L'ange vert du décor
Et puis c'est porteur, l'éthique. Il faut des vrais spécialistes comme moi, qui ont bien compris qu'en réalité tout le monde s'en fout, de l'éthique. La preuve: je suis aussi membre du Comité d'éthique de la FIFA. Il y a plein de petits boulots: après les sifflets de France-Tunisie, Laporte m'a demandé de présider un groupe de travail afin d'améliorer le civisme dans les stades. Il y avait Roustan dans le groupe, alors pour le travail, on ne craignait rien. Après, c'est Bachelot qui m'a confié une commission "pour réfléchir aux moyens à mettre en œuvre pour combattre la violence dans les stades". Les missions impossibles, personne ne te reproche de ne pas les mener à bien. J'ai gardé une image de missionnaire – d'ailleurs je parraine un centre de formation à Hô Chi Minh-Ville et je pigeais encore tout récemment pour Sportfive (ancienne maison Darmon) au profit du marketing de la Coupe de France.
Les malentendus ne se dissipent pas. Je porte des polos Lacoste, j'ai cautionné "l'outrage à l'hymne national", et il y en a encore pour me croire de gauche. Je ne suis pas de droite pour autant, notez bien: je m'applique à être le moins de choses possible. "Il n'est ni bon, ni mauvais, il est différent", a dit de moi Patrick Chêne. Pas mal. En tout cas, j'ai compris que l'Ange vert, c'était mon ange gardien, et je me suis réconcilié avec lui. Le titre de ma biographie en 2005: On m'appelait l'Ange vert. Je vous montrerai mes ailes, un jour.

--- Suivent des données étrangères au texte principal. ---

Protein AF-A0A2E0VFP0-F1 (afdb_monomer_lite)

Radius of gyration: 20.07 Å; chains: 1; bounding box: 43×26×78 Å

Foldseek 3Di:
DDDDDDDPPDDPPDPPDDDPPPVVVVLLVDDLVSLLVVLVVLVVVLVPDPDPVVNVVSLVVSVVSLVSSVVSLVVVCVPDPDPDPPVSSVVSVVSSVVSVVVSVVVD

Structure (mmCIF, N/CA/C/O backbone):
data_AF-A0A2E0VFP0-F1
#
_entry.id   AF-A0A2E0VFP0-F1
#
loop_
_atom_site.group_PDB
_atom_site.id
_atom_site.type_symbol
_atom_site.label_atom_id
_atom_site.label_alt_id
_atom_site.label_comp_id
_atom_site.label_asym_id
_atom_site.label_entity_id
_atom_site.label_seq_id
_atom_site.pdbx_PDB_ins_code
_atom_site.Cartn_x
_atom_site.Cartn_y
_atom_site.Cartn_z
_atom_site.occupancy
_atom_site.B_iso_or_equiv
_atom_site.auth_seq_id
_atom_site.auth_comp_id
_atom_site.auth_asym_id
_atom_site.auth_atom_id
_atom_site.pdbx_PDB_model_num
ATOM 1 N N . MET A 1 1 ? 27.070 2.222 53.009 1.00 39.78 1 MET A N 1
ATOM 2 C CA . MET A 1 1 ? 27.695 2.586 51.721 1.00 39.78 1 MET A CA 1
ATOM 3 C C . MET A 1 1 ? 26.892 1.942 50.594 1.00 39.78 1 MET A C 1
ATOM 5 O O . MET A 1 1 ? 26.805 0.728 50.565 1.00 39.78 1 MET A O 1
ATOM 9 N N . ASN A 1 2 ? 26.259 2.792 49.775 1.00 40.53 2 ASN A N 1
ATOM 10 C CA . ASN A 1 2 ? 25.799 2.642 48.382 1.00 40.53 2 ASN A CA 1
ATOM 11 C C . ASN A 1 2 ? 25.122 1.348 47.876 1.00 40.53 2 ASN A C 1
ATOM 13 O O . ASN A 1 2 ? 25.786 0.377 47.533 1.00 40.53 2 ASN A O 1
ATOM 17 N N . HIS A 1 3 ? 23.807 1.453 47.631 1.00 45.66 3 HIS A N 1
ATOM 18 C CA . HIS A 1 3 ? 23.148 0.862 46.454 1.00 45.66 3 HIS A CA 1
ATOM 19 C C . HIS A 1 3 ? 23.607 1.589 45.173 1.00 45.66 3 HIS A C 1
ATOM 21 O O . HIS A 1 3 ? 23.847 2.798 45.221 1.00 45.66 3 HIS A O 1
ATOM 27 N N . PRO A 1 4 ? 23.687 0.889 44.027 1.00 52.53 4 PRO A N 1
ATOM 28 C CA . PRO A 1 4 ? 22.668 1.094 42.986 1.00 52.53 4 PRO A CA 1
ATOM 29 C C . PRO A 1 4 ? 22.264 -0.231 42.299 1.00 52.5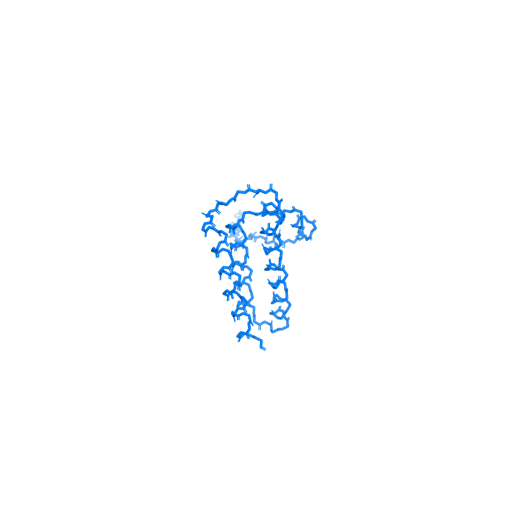3 4 PRO A C 1
ATOM 31 O O . PRO A 1 4 ? 23.103 -1.075 42.023 1.00 52.53 4 PRO A O 1
ATOM 34 N N . TYR A 1 5 ? 20.987 -0.590 42.156 1.00 46.59 5 TYR A N 1
ATOM 35 C CA . TYR A 1 5 ? 19.920 0.025 41.356 1.00 46.59 5 TYR A CA 1
ATOM 36 C C . TYR A 1 5 ? 20.036 -0.182 39.834 1.00 46.59 5 TYR A C 1
ATOM 38 O O . TYR A 1 5 ? 20.952 0.301 39.179 1.00 46.59 5 TYR A O 1
ATOM 46 N N . PHE A 1 6 ? 18.966 -0.803 39.326 1.00 47.44 6 PHE A N 1
ATOM 47 C CA . PHE A 1 6 ? 18.375 -0.695 37.993 1.00 47.44 6 PHE A CA 1
ATOM 48 C C . PHE A 1 6 ? 19.007 -1.463 36.822 1.00 47.44 6 PHE A C 1
ATOM 50 O O . PHE A 1 6 ? 19.851 -0.982 36.071 1.00 47.44 6 PHE A O 1
ATOM 57 N N . HIS A 1 7 ? 18.422 -2.649 36.609 1.00 42.53 7 HIS A N 1
ATOM 58 C CA . HIS A 1 7 ? 18.092 -3.206 35.300 1.00 42.53 7 HIS A CA 1
ATOM 59 C C . HIS A 1 7 ? 17.857 -2.101 34.260 1.00 42.53 7 HIS A C 1
ATOM 61 O O . HIS A 1 7 ? 16.898 -1.332 34.358 1.00 42.53 7 HIS A O 1
ATOM 67 N N . LYS A 1 8 ? 18.722 -2.050 33.245 1.00 47.16 8 LYS A N 1
ATOM 68 C CA . LYS A 1 8 ? 18.498 -1.271 32.028 1.00 47.16 8 LYS A CA 1
ATOM 69 C C . LYS A 1 8 ? 17.408 -1.974 31.225 1.00 47.16 8 LYS A C 1
ATOM 71 O O . LYS A 1 8 ? 17.687 -2.829 30.391 1.00 47.16 8 LYS A O 1
ATOM 76 N N . LEU A 1 9 ? 16.161 -1.655 31.559 1.00 52.16 9 LEU A N 1
ATOM 77 C CA . LEU A 1 9 ? 15.008 -1.998 30.747 1.00 52.16 9 LEU A CA 1
ATOM 78 C C . LEU A 1 9 ? 15.192 -1.399 29.356 1.00 52.16 9 LEU A C 1
ATOM 80 O O . LEU A 1 9 ? 15.514 -0.221 29.195 1.00 52.16 9 LEU A O 1
ATOM 84 N N . MET A 1 10 ? 14.983 -2.267 28.373 1.00 47.22 10 MET A N 1
ATOM 85 C CA . MET A 1 10 ? 14.721 -1.928 26.989 1.00 47.22 10 MET A CA 1
ATOM 86 C C . MET A 1 10 ? 13.752 -0.749 26.921 1.00 47.22 10 MET A C 1
ATOM 88 O O . MET A 1 10 ? 12.609 -0.836 27.358 1.00 47.22 10 MET A O 1
ATOM 92 N N . GLY A 1 11 ? 14.230 0.349 26.358 1.00 40.53 11 GLY A N 1
ATOM 93 C CA . GLY A 1 11 ? 13.441 1.531 26.060 1.00 40.53 11 GLY A CA 1
ATOM 94 C C . GLY A 1 11 ? 13.844 2.046 24.692 1.00 40.53 11 GLY A C 1
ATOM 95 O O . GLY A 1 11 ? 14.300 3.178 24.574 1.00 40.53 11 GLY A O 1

À cinquante-cinq ans, pourtant, j'ai décidé qu'il était temps de me lancer, et j'ai répondu à l'appel de l'AS Saint-Étienne. Ils m'ont préféré à Sagnol, probablement parce qu'ils savaient que je n'allais fâcher personne, alors que Willy avait déjà énervé tout le monde. À mon arrivée, j'ai bien précisé que je venais d'abord pour observer, que mes responsabilités n'étaient pas très définies. Pas question de changer mes habitudes. Et puis au bout de deux mois, l'ASSE est en tête du championnat, les médias nous refont le coup du retour des Verts. Je n'ai rien eu le temps de faire, mais on m'en attribue déjà le mérite. J'ai pourtant pris garde de rester dans l'abstrait: je suis là pour restaurer les "valeurs" du club, je l'ai bien martelé.

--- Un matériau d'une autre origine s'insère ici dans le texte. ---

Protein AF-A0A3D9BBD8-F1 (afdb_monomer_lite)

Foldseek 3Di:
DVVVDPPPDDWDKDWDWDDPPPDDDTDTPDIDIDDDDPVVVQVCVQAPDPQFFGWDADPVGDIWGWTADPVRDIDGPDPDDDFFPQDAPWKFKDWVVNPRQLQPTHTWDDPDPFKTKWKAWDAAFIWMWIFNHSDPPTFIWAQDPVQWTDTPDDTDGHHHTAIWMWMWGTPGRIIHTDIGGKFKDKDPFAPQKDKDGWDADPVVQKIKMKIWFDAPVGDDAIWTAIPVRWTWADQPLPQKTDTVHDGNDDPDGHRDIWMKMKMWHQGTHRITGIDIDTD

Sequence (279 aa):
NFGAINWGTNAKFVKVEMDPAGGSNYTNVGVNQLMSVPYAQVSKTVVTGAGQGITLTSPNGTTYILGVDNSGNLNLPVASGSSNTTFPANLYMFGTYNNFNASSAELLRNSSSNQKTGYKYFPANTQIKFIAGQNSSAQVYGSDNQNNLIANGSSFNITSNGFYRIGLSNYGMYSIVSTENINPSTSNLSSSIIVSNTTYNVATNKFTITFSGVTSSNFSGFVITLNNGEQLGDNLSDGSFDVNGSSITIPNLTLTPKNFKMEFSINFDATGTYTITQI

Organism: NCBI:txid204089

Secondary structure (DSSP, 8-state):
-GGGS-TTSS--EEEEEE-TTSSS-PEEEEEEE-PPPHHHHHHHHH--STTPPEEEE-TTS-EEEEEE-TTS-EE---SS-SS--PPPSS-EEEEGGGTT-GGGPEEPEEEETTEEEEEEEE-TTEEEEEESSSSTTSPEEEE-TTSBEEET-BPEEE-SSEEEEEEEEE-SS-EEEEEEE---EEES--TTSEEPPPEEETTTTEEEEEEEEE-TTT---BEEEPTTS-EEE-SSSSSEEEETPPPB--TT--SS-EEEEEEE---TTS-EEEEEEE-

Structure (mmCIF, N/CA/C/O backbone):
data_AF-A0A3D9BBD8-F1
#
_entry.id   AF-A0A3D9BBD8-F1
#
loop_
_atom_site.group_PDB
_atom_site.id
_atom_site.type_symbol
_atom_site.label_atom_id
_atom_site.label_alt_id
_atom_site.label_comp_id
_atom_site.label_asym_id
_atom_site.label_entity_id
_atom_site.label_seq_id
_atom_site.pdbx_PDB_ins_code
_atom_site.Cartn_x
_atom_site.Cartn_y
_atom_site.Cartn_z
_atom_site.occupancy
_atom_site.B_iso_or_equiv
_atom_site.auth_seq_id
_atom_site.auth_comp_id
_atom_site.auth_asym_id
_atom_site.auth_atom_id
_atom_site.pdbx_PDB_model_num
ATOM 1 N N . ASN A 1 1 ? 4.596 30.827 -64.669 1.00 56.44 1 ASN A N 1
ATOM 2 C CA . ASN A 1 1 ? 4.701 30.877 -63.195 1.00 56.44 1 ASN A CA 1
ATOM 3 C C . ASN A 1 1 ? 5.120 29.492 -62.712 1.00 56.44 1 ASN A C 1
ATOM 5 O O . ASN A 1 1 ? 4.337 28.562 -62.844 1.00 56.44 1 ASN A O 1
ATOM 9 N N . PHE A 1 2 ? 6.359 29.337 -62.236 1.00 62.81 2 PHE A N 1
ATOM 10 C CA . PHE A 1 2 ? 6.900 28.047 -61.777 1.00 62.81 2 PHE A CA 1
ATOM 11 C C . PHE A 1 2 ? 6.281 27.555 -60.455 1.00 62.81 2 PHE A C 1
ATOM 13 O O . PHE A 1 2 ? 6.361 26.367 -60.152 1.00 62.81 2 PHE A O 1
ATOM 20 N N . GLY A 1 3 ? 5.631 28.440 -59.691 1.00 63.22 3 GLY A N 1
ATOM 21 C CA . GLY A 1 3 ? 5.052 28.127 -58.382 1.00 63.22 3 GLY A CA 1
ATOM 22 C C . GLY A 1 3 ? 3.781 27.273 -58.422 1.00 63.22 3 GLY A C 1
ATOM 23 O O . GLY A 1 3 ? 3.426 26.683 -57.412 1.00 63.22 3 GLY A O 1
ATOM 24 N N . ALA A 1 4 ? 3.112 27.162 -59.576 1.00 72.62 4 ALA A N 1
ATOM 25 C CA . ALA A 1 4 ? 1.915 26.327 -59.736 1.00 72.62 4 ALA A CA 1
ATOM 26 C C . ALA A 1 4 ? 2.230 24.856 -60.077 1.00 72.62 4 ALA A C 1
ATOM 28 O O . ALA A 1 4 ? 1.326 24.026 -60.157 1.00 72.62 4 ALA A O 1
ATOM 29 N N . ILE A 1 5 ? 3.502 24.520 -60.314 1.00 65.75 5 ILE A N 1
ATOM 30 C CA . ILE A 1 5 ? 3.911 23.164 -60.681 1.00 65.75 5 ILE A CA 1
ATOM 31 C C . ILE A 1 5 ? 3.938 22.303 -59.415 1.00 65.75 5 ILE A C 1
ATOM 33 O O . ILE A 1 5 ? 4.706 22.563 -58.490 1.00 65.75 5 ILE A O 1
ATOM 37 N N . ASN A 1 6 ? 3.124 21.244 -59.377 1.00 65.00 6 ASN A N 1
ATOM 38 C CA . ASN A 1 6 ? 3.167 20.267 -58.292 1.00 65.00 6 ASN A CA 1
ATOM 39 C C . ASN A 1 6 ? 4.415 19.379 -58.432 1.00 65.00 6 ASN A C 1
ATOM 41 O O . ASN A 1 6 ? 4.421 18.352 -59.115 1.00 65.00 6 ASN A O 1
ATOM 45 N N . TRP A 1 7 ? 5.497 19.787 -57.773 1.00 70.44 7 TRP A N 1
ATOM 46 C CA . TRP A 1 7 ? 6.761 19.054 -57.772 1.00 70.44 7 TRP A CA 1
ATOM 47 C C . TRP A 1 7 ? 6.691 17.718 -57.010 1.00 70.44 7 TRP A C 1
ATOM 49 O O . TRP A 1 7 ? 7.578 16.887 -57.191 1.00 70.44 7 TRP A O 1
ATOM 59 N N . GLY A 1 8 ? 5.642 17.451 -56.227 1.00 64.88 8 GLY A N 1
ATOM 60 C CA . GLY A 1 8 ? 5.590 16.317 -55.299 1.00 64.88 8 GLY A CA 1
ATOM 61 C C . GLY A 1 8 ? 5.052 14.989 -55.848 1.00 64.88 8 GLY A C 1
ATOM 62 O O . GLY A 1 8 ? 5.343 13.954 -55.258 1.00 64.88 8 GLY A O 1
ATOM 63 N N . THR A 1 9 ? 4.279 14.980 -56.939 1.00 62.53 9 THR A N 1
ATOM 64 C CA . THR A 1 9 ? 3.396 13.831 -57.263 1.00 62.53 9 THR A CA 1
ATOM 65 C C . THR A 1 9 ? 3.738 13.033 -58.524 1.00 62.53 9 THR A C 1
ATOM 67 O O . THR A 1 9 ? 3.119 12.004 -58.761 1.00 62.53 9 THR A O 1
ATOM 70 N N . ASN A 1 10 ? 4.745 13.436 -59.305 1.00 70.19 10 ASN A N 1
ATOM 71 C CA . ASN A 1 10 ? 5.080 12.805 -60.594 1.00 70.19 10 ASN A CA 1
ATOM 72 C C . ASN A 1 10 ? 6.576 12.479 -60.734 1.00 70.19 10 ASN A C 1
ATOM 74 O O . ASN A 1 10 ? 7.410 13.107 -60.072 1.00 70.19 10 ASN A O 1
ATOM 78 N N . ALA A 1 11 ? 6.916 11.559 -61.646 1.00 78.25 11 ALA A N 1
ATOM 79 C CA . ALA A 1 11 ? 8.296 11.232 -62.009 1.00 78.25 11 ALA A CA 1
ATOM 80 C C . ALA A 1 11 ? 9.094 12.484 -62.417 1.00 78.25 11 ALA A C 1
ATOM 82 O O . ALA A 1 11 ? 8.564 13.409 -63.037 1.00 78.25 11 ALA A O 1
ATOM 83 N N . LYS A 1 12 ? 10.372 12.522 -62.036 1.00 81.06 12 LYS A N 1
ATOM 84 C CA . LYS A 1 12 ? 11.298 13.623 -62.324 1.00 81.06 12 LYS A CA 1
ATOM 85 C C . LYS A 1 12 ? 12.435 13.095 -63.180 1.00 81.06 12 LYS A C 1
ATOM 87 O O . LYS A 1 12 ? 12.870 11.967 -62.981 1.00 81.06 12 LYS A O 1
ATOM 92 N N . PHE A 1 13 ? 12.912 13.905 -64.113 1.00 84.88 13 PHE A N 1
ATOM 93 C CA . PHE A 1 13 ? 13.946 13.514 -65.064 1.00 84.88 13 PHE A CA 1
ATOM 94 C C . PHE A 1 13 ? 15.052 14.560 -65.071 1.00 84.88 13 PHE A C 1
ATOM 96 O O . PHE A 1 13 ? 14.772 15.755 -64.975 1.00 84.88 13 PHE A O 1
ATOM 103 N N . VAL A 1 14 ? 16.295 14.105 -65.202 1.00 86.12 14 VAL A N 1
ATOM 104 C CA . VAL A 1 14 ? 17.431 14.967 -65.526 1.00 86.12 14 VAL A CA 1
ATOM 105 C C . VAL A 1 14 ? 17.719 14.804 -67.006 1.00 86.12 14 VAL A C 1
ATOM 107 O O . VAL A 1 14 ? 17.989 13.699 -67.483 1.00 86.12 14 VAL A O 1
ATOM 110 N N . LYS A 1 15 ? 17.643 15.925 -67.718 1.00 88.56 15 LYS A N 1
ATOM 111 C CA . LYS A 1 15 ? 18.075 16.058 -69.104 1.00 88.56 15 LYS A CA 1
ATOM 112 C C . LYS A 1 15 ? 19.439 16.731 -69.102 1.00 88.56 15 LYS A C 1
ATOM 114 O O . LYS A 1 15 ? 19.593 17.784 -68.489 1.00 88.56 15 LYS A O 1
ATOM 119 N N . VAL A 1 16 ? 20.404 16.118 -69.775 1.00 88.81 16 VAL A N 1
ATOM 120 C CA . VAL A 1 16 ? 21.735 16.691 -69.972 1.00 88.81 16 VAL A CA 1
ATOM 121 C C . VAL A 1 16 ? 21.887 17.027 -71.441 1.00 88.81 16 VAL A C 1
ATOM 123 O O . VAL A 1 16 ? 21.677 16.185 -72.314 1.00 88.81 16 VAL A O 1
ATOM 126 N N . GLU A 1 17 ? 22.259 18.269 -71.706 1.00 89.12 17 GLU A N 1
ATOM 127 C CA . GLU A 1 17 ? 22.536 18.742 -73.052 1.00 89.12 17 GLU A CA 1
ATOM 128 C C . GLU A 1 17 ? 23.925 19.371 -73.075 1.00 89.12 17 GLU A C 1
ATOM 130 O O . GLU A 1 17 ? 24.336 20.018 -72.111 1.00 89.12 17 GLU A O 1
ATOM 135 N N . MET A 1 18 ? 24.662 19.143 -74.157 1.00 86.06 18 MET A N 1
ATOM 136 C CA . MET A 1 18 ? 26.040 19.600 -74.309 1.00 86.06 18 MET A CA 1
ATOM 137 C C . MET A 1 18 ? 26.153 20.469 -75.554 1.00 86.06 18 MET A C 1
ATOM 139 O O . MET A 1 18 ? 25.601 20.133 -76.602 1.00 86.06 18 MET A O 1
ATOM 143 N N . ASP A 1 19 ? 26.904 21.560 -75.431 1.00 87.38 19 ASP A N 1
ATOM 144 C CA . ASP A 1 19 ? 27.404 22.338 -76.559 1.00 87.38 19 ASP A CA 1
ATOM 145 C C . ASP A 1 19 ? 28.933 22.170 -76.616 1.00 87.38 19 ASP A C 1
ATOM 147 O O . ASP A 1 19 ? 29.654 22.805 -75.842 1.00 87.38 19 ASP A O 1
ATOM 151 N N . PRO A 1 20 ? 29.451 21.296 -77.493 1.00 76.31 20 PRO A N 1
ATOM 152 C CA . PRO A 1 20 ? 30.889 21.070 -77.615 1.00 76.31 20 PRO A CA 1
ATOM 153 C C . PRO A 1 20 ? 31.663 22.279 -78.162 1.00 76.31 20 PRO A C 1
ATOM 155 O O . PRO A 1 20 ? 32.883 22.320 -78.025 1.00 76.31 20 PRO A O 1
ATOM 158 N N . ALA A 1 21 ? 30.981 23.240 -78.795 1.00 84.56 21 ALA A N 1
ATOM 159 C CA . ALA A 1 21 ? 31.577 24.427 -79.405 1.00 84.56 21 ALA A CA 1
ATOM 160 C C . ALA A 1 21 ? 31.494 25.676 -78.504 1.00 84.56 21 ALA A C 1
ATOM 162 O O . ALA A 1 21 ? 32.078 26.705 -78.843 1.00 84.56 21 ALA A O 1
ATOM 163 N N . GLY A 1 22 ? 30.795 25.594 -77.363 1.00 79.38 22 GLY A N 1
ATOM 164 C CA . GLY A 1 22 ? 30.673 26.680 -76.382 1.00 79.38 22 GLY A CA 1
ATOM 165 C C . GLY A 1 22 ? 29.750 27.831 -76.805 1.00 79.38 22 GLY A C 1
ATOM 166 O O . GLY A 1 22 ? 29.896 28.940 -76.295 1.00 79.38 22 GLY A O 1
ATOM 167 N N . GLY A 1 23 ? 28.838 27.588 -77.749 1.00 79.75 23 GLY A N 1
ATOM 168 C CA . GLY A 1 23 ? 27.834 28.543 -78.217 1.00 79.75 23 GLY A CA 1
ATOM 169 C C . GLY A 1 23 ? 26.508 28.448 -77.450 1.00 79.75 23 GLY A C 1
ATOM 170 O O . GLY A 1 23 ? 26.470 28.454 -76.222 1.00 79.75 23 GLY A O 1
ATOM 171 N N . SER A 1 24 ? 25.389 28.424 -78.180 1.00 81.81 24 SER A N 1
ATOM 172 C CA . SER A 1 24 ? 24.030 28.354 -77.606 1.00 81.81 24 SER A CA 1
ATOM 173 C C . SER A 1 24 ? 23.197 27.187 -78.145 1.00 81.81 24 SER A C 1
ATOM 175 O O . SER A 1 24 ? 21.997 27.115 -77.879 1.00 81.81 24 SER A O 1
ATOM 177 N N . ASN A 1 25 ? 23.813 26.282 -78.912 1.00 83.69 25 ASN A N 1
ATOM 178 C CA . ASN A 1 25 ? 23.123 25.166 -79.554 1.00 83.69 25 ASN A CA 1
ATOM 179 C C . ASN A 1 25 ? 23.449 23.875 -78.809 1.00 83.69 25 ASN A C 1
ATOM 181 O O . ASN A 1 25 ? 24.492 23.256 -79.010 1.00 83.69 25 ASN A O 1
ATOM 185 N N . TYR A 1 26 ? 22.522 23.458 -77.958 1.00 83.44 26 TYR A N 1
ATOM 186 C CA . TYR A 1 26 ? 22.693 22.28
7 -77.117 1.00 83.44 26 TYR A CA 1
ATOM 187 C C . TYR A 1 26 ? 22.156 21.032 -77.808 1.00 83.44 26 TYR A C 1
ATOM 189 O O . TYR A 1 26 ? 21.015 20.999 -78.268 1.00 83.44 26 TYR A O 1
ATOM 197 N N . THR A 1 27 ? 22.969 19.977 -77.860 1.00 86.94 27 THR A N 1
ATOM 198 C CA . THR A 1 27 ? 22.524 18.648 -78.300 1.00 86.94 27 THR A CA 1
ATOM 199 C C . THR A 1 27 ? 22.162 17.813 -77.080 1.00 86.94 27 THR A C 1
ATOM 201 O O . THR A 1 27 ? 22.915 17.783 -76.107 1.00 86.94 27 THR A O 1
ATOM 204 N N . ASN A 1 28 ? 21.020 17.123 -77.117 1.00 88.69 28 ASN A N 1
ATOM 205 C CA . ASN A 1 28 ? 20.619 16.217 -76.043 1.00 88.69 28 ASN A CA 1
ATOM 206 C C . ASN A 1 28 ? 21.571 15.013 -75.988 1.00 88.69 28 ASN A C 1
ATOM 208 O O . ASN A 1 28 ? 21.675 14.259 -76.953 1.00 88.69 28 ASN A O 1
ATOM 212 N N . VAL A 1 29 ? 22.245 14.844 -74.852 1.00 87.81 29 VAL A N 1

Maintenant, Romeyer me demande de remplacer Comolli, qui ne servait à rien. Un rôle sur-mesure pour moi. Me voilà vice-président du conseil de surveillance, conseiller spécial du président, membre de la cellule de recrutement, chargé d'un plan de développement sportif... S'ils créent une sous-direction de l'éthique, je sens qu'elle sera pour moi.
Commencer avec la tête de Rimbaud jeune et finir avec celle de Pierre Perret vieux, c'est toujours mieux que de finir avec la tête de Rimbaud vieux.